The Nigerian naira appreciated to N1,365 per dollar on Thursday, strengthening slightly from N1,369/$ recorded on Wednesday, according to data published on the Central Bank of Nigeria (CBN) website.
The gain comes amid a broader decline in the U.S. dollar across global markets, as the greenback heads for its largest weekly loss since January. Analysts attribute the dollar’s weakness to improving geopolitical sentiment, particularly optimism surrounding a ceasefire in the Gulf region and expectations that oil shipments will resume.
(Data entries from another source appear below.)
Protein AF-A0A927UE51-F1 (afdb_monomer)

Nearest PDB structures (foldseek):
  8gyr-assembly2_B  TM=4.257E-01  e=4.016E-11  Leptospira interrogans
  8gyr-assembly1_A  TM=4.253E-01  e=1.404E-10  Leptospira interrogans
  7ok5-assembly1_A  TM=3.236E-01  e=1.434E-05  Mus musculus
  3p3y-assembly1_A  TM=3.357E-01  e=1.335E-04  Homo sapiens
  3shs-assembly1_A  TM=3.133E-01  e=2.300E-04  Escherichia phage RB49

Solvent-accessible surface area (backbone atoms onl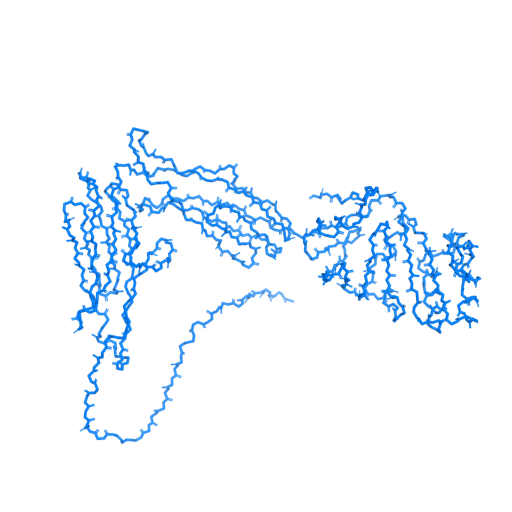y — not comparable to full-atom values): 20875 Å² total; per-residue (Å²): 135,92,82,85,88,81,80,92,70,87,74,81,84,76,84,83,80,89,77,91,76,83,89,80,78,96,71,74,86,74,76,66,41,74,77,45,78,50,37,24,35,70,86,73,65,47,76,59,41,72,85,37,70,49,52,28,13,48,52,23,46,48,51,32,39,48,46,56,42,45,42,65,81,57,86,90,67,50,52,62,46,74,50,56,75,34,63,70,35,35,42,74,49,70,50,92,83,27,41,31,42,39,35,28,25,80,86,40,60,49,76,31,46,39,39,40,24,35,68,85,77,60,59,69,50,41,28,36,36,36,32,30,76,11,35,54,63,45,62,50,59,83,52,58,62,48,79,43,35,21,56,38,73,50,80,42,57,75,46,57,36,43,68,41,89,94,30,65,38,66,67,63,62,43,52,43,42,80,36,58,73,32,28,38,51,41,78,79,34,43,32,38,26,59,28,66,45,75,40,42,36,38,39,31,50,59,26,36,68,72,41,64,46,67,26,43,35,38,23,37,74,27,59,42,40,78,51,94,54,68,46,49,36,36,41,38,39,72,36,20,86,52,38,26,61,50,47,53,53,50,49,66,59,66,35,90,89,69,44,84,60,26,36,33,37,57,95,88,39,82,38,82,35,44,64,66,57,51,32,57,49,21,72,75,38,80,73,41,41,39,33,41,60,40,52,36,94,49,45,60,65,72,49,63,64,80,77,78,80,62,58,98,31,58,53,33,42,29,45,82,67,26,57,36,27,75,63,48,74,47,32,34,22,53,84,94,47,77,36,40,52,49,70,57,103,75,35,38,38,38,60,42,44,60,65,69,66,45,66,57,29,42,93,74,74,86,80,56,57,62,86,127

Mean predicted aligned error: 14.55 Å

Foldseek 3Di:
DDDDDDDDDPDPDDDDDDDDDDDDDDDDPDDKDFPDKWKAWPVARDIDAAEAEQEAEAQFKTKMAMATQIPVRDPPFGDKDKDKQDVQAWDWDADPRRIIMIGGHNPDWAKIKMWIAGPRPRDIGIYMYGYFHWEFDAKDKPAQEDEEEAADKDAIAIFGDTPDPVTDYDGQKHKAWPDVCQWGADSRRIIHGRDADKTKMKIADRRRPGHIGIHIYGYHFQKAFQPQAWWKKKWWFQALVLQLVLLVLVCVLLDDVNFQFKFKQDPNRTDGDGSVVLSVSSVPDGGIIIIDTGGSVSVCSVVAPLPRPPRVGGQWIATQQFIWGPDHSFWTDTPPDIWGWDDDPRIIGIRHDVVVVCVRRDPDDDSDRDDD

pLDDT: mean 74.12, std 23.34, range [25.09, 98.75]

Secondary structure (DSSP, 8-state):
-------------------------S------EEEEEEEEETTT-PBP-TT-EEEEETT-EEEEEEEEEEES--GGG--EEEEES-TTTEEEEE-TTSEEEEEE-SS--EEEEEEEEETTT--EEEEEEEEESS-EEEEEES-SEEEEETT-EEE--EEEEESSTTSPPP--EEEEES-TTTEEE-TTSEEEE-SSEEEEEEEEESSSS--EEEEEEEEEPEEEE--SS-EEEEEEES-HHHHHHHHHHHHHHH-TTS-S-EEEEETTEEEEE-HHHHHHHHHH-S-EEEEEEE-GGGHHHHS--TTSS--TTEEEEEETTEEEEEEETTEEEETTEEEEEEEETTEEEESS-HHHHHTTT-SS--------

Sequence (372 aa):
MKRIAKTAVVALAMALSLSLGAGVTADAAKKVKVSKLTVANQITGANLTKKSTVTIGKGKKVKVKAFVTVTPNTKKNQKVTVKTSNKKIVSVKANSKGVITLTASKKKTGTAKVTVASVKNQKKLTFKVKVMPGTVKNITVDKTSVEIKKGEDATVTATAVAANKKKKANTVLFWESLDPTVATVTQKGVITAVAPGTTKVVVKSTDGTNVSKTIDVKVTKTTLALGKKDVTATIVLSDAKKAADDLVKLQGLLGKKDTDKIQVTVNGQLKEKSFKEAIDYAKTNTKVEVTVTIKNDKAAALGLAGTLFTPASVKSVKVGDVTFTNIKADSFKIGDKTYTYSVDGKNVDVDGHVADVFKTLVKDEIITATEN

Structure (mmCIF, N/CA/C/O backbone):
data_AF-A0A927UE51-F1
#
_entry.id   AF-A0A927UE51-F1
#
loop_
_atom_site.group_PDB
_atom_site.id
_atom_site.type_symbol
_atom_site.label_atom_id
_atom_site.label_alt_id
_atom_site.label_comp_id
_atom_site.label_asym_id
_atom_site.label_entity_id
_atom_site.label_seq_id
_atom_site.pdbx_PDB_ins_code
_atom_site.Cartn_x
_atom_site.Cartn_y
_atom_site.Cartn_z
_atom_site.occupancy
_atom_site.B_iso_or_equiv
_atom_site.auth_seq_id
_atom_site.auth_comp_id
_atom_site.auth_asym_id
_atom_site.auth_atom_id
_atom_site.pdbx_PDB_model_num
ATOM 1 N N . MET A 1 1 ? -10.890 -29.915 16.113 1.00 36.31 1 MET A N 1
ATOM 2 C CA . MET A 1 1 ? -9.705 -30.134 15.248 1.00 36.31 1 MET A CA 1
ATOM 3 C C . MET A 1 1 ? -9.549 -28.958 14.290 1.00 36.31 1 MET A C 1
ATOM 5 O O . MET A 1 1 ? -10.537 -28.494 13.745 1.00 36.31 1 MET A O 1
ATOM 9 N N . LYS A 1 2 ? -8.321 -28.443 14.168 1.00 35.00 2 LYS A N 1
ATOM 10 C CA . LYS A 1 2 ? -7.891 -27.268 13.382 1.00 35.00 2 LYS A CA 1
ATOM 11 C C . LYS A 1 2 ? -8.255 -27.342 11.888 1.00 35.00 2 LYS A C 1
ATOM 13 O O . LYS A 1 2 ? -8.093 -28.411 11.308 1.00 35.00 2 LYS A O 1
ATOM 18 N N . ARG A 1 3 ? -8.528 -26.180 11.265 1.00 28.50 3 ARG A N 1
ATOM 19 C CA . ARG A 1 3 ? -7.888 -25.621 10.033 1.00 28.50 3 ARG A CA 1
ATOM 20 C C . ARG A 1 3 ? -8.685 -24.387 9.561 1.00 28.50 3 ARG A C 1
ATOM 22 O O . ARG A 1 3 ? -9.856 -24.510 9.251 1.00 28.50 3 ARG A O 1
ATOM 29 N N . ILE A 1 4 ? -8.202 -23.164 9.791 1.00 32.19 4 ILE A N 1
ATOM 30 C CA . ILE A 1 4 ? -7.253 -22.355 8.986 1.00 32.19 4 ILE A CA 1
ATOM 31 C C . ILE A 1 4 ? -7.854 -21.832 7.666 1.00 32.19 4 ILE A C 1
ATOM 33 O O . ILE A 1 4 ? -8.210 -22.588 6.771 1.00 32.19 4 ILE A O 1
ATOM 37 N N . ALA A 1 5 ? -7.879 -20.498 7.609 1.00 29.66 5 ALA A N 1
ATOM 38 C CA . ALA A 1 5 ? -8.276 -19.561 6.564 1.00 29.66 5 ALA A CA 1
ATOM 39 C C . ALA A 1 5 ? -7.651 -19.762 5.169 1.00 29.66 5 ALA A C 1
ATOM 41 O O . ALA A 1 5 ? -6.549 -20.298 5.057 1.00 29.66 5 ALA A O 1
ATOM 42 N N . LYS A 1 6 ? -8.278 -19.158 4.141 1.00 29.11 6 LYS A N 1
ATOM 43 C CA . LYS A 1 6 ? -7.660 -18.095 3.311 1.00 29.11 6 LYS A CA 1
ATOM 44 C C . LYS A 1 6 ? -8.591 -17.566 2.208 1.00 29.11 6 LYS A C 1
ATOM 46 O O . LYS A 1 6 ? -8.967 -18.283 1.292 1.00 29.11 6 LYS A O 1
ATOM 51 N N . THR A 1 7 ? -8.895 -16.279 2.343 1.00 29.27 7 THR A N 1
ATOM 52 C CA . THR A 1 7 ? -8.702 -15.199 1.363 1.00 29.27 7 THR A CA 1
ATOM 53 C C . THR A 1 7 ? -9.003 -15.482 -0.110 1.00 29.27 7 THR A C 1
ATOM 55 O O . THR A 1 7 ? -8.282 -16.196 -0.805 1.00 29.27 7 THR A O 1
ATOM 58 N N . ALA A 1 8 ? -10.020 -14.768 -0.594 1.00 26.48 8 ALA A N 1
ATOM 59 C CA . ALA A 1 8 ? -10.344 -14.562 -1.993 1.00 26.48 8 ALA A CA 1
ATOM 60 C C . ALA A 1 8 ? -9.122 -14.077 -2.795 1.00 26.48 8 ALA A C 1
ATOM 62 O O . ALA A 1 8 ? -8.685 -12.931 -2.693 1.00 26.48 8 ALA A O 1
ATOM 63 N N . VAL A 1 9 ? -8.596 -14.962 -3.636 1.00 26.17 9 VAL A N 1
ATOM 64 C CA . VAL A 1 9 ? -7.792 -14.588 -4.796 1.00 26.17 9 VAL A CA 1
ATOM 65 C C . VAL A 1 9 ? -8.774 -14.324 -5.929 1.00 26.17 9 VAL A C 1
ATOM 67 O O . VAL A 1 9 ? -9.579 -15.188 -6.269 1.00 26.17 9 VAL A O 1
ATOM 70 N N . VAL A 1 10 ? -8.706 -13.127 -6.510 1.00 25.09 10 VAL A N 1
ATOM 71 C CA . VAL A 1 10 ? -9.409 -12.770 -7.746 1.00 25.09 10 VAL A CA 1
ATOM 72 C C . VAL A 1 10 ? -9.033 -13.791 -8.823 1.00 25.09 10 VAL A C 1
ATOM 74 O O . VAL A 1 10 ? -7.939 -13.759 -9.391 1.00 25.09 10 VAL A O 1
ATOM 77 N N . ALA A 1 11 ? -9.939 -14.737 -9.061 1.00 25.52 11 ALA A N 1
ATOM 78 C CA . ALA A 1 11 ? -9.829 -15.736 -10.102 1.00 25.52 11 ALA A CA 1
ATOM 79 C C . ALA A 1 11 ? -9.990 -15.045 -11.460 1.00 25.52 11 ALA A C 1
ATOM 81 O O . ALA A 1 11 ? -11.046 -14.514 -11.801 1.00 25.52 11 ALA A O 1
ATOM 82 N N . LEU A 1 12 ? -8.920 -15.054 -12.251 1.00 25.36 12 LEU A N 1
ATOM 83 C CA . LEU A 1 12 ? -8.991 -14.776 -13.676 1.00 25.36 12 LEU A CA 1
ATOM 84 C C . LEU A 1 12 ? -9.774 -15.931 -14.320 1.00 25.36 12 LEU A C 1
ATOM 86 O O . LEU A 1 12 ? -9.223 -17.009 -14.528 1.00 25.36 12 LEU A O 1
ATOM 90 N N . ALA A 1 13 ? -11.064 -15.719 -14.580 1.00 26.88 13 ALA A N 1
ATOM 91 C CA . ALA A 1 13 ? -11.948 -16.700 -15.198 1.00 26.88 13 ALA A CA 1
ATOM 92 C C . ALA A 1 13 ? -11.379 -17.189 -16.546 1.00 26.88 13 ALA A C 1
ATOM 94 O O . ALA A 1 13 ? -11.371 -16.462 -17.541 1.00 26.88 13 ALA A O 1
ATOM 95 N N . MET A 1 14 ? -10.896 -18.434 -16.585 1.00 29.70 14 MET A N 1
ATOM 96 C CA . MET A 1 14 ? -10.776 -19.206 -17.820 1.00 29.70 14 MET A CA 1
ATOM 97 C C . MET A 1 14 ? -12.072 -19.993 -17.982 1.00 29.70 14 MET A C 1
ATOM 99 O O . MET A 1 14 ? -12.256 -21.025 -17.347 1.00 29.70 14 MET A O 1
ATOM 103 N N . ALA A 1 15 ? -12.974 -19.497 -18.825 1.00 28.81 15 ALA A N 1
ATOM 104 C CA . ALA A 1 15 ? -14.102 -20.291 -19.287 1.00 28.81 15 ALA A CA 1
ATOM 105 C C . ALA A 1 15 ? -13.572 -21.409 -20.204 1.00 28.81 15 ALA A C 1
ATOM 107 O O . ALA A 1 15 ? -13.125 -21.151 -21.325 1.00 28.81 15 ALA A O 1
ATOM 108 N N . LEU A 1 16 ? -13.587 -22.645 -19.702 1.00 31.00 16 LEU A N 1
ATOM 109 C CA . LEU A 1 16 ? -13.657 -23.847 -20.526 1.00 31.00 16 LEU A CA 1
ATOM 110 C C . LEU A 1 16 ? -15.115 -23.983 -20.977 1.00 31.00 16 LEU A C 1
ATOM 112 O O . LEU A 1 16 ? -15.991 -24.197 -20.147 1.00 31.00 16 LEU A O 1
ATOM 116 N N . SER A 1 17 ? -15.374 -23.890 -22.276 1.00 33.06 17 SER A N 1
ATOM 117 C CA . SER A 1 17 ? -16.615 -24.393 -22.866 1.00 33.06 17 SER A CA 1
ATOM 118 C C . SER A 1 17 ? -16.249 -25.437 -23.918 1.00 33.06 17 SER A C 1
ATOM 120 O O . SER A 1 17 ? -15.826 -25.099 -25.025 1.00 33.06 17 SER A O 1
ATOM 122 N N . LEU A 1 18 ? -16.360 -26.706 -23.528 1.00 31.52 18 LEU A N 1
ATOM 123 C CA . LEU A 1 18 ? -16.518 -27.842 -24.427 1.00 31.52 18 LEU A CA 1
ATOM 124 C C . LEU A 1 18 ? -18.017 -27.992 -24.699 1.00 31.52 18 LEU A C 1
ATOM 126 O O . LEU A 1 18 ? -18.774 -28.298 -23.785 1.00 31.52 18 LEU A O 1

Market data shows the naira traded within a range of N1,351.5/$ to N1,365/$ on Thursday, with an average exchange rate of N1,359.9/$. The local currency’s appreciation aligns with a wider trend of dollar depreciation, as investors begin to unwind safe-haven positions accumulated during heightened geopolitical tensions in March.
The U.S. dollar index has fallen by approximately 1.3% this week, reflecting a shift in investor sentiment following the ceasefire agreement. The easing of tensions has reduced demand for the dollar, which had previously strengthened due to its safe-haven appeal during the U.S.-Israel conflict involving Iran.
Further direction in currency markets is expected to depend on the outcome of ongoing diplomatic engagements between the United States and Iran, currently taking place in Islamabad.
Meanwhile, Nigeria’s external reserves declined to $48.89 billion, down from $49.18 billion at the beginning of April, continuing a downward trend observed since mid-March.
Across global markets, major currencies have strengthened against the dollar. The euro rose to $1.1690, while the Australian and New Zealand dollars posted gains of nearly 3% for the week. The British pound also advanced by 1.8% to $1.3424, surpassing its 200-day moving average. The Chinese yuan appreciated to 6.83 per dollar in offshore trading, its strongest level since 2023, while the Japanese yen traded at 159.2 per dollar, slightly above recent lows.
These movements underscore a broader shift by investors away from safe-haven assets toward risk-sensitive currencies, driven by easing geopolitical concerns and expectations of improved oil supply flows through the Strait of Hormuz.
However, uncertainties remain. Shipping activity in the Strait of Hormuz is still below normal levels, with only a limited number of vessels passing through daily compared to roughly 140 ships before the conflict.
Despite the recent decline in external reserves, the CBN has maintained a positive outlook. The apex bank projects that reserves will increase to $51.04 billion in 2026, up from an estimated $45.01 billion in 2025. This anticipated growth is expected to be supported by higher oil revenues, sovereign bond issuances, and increased diaspora remittances.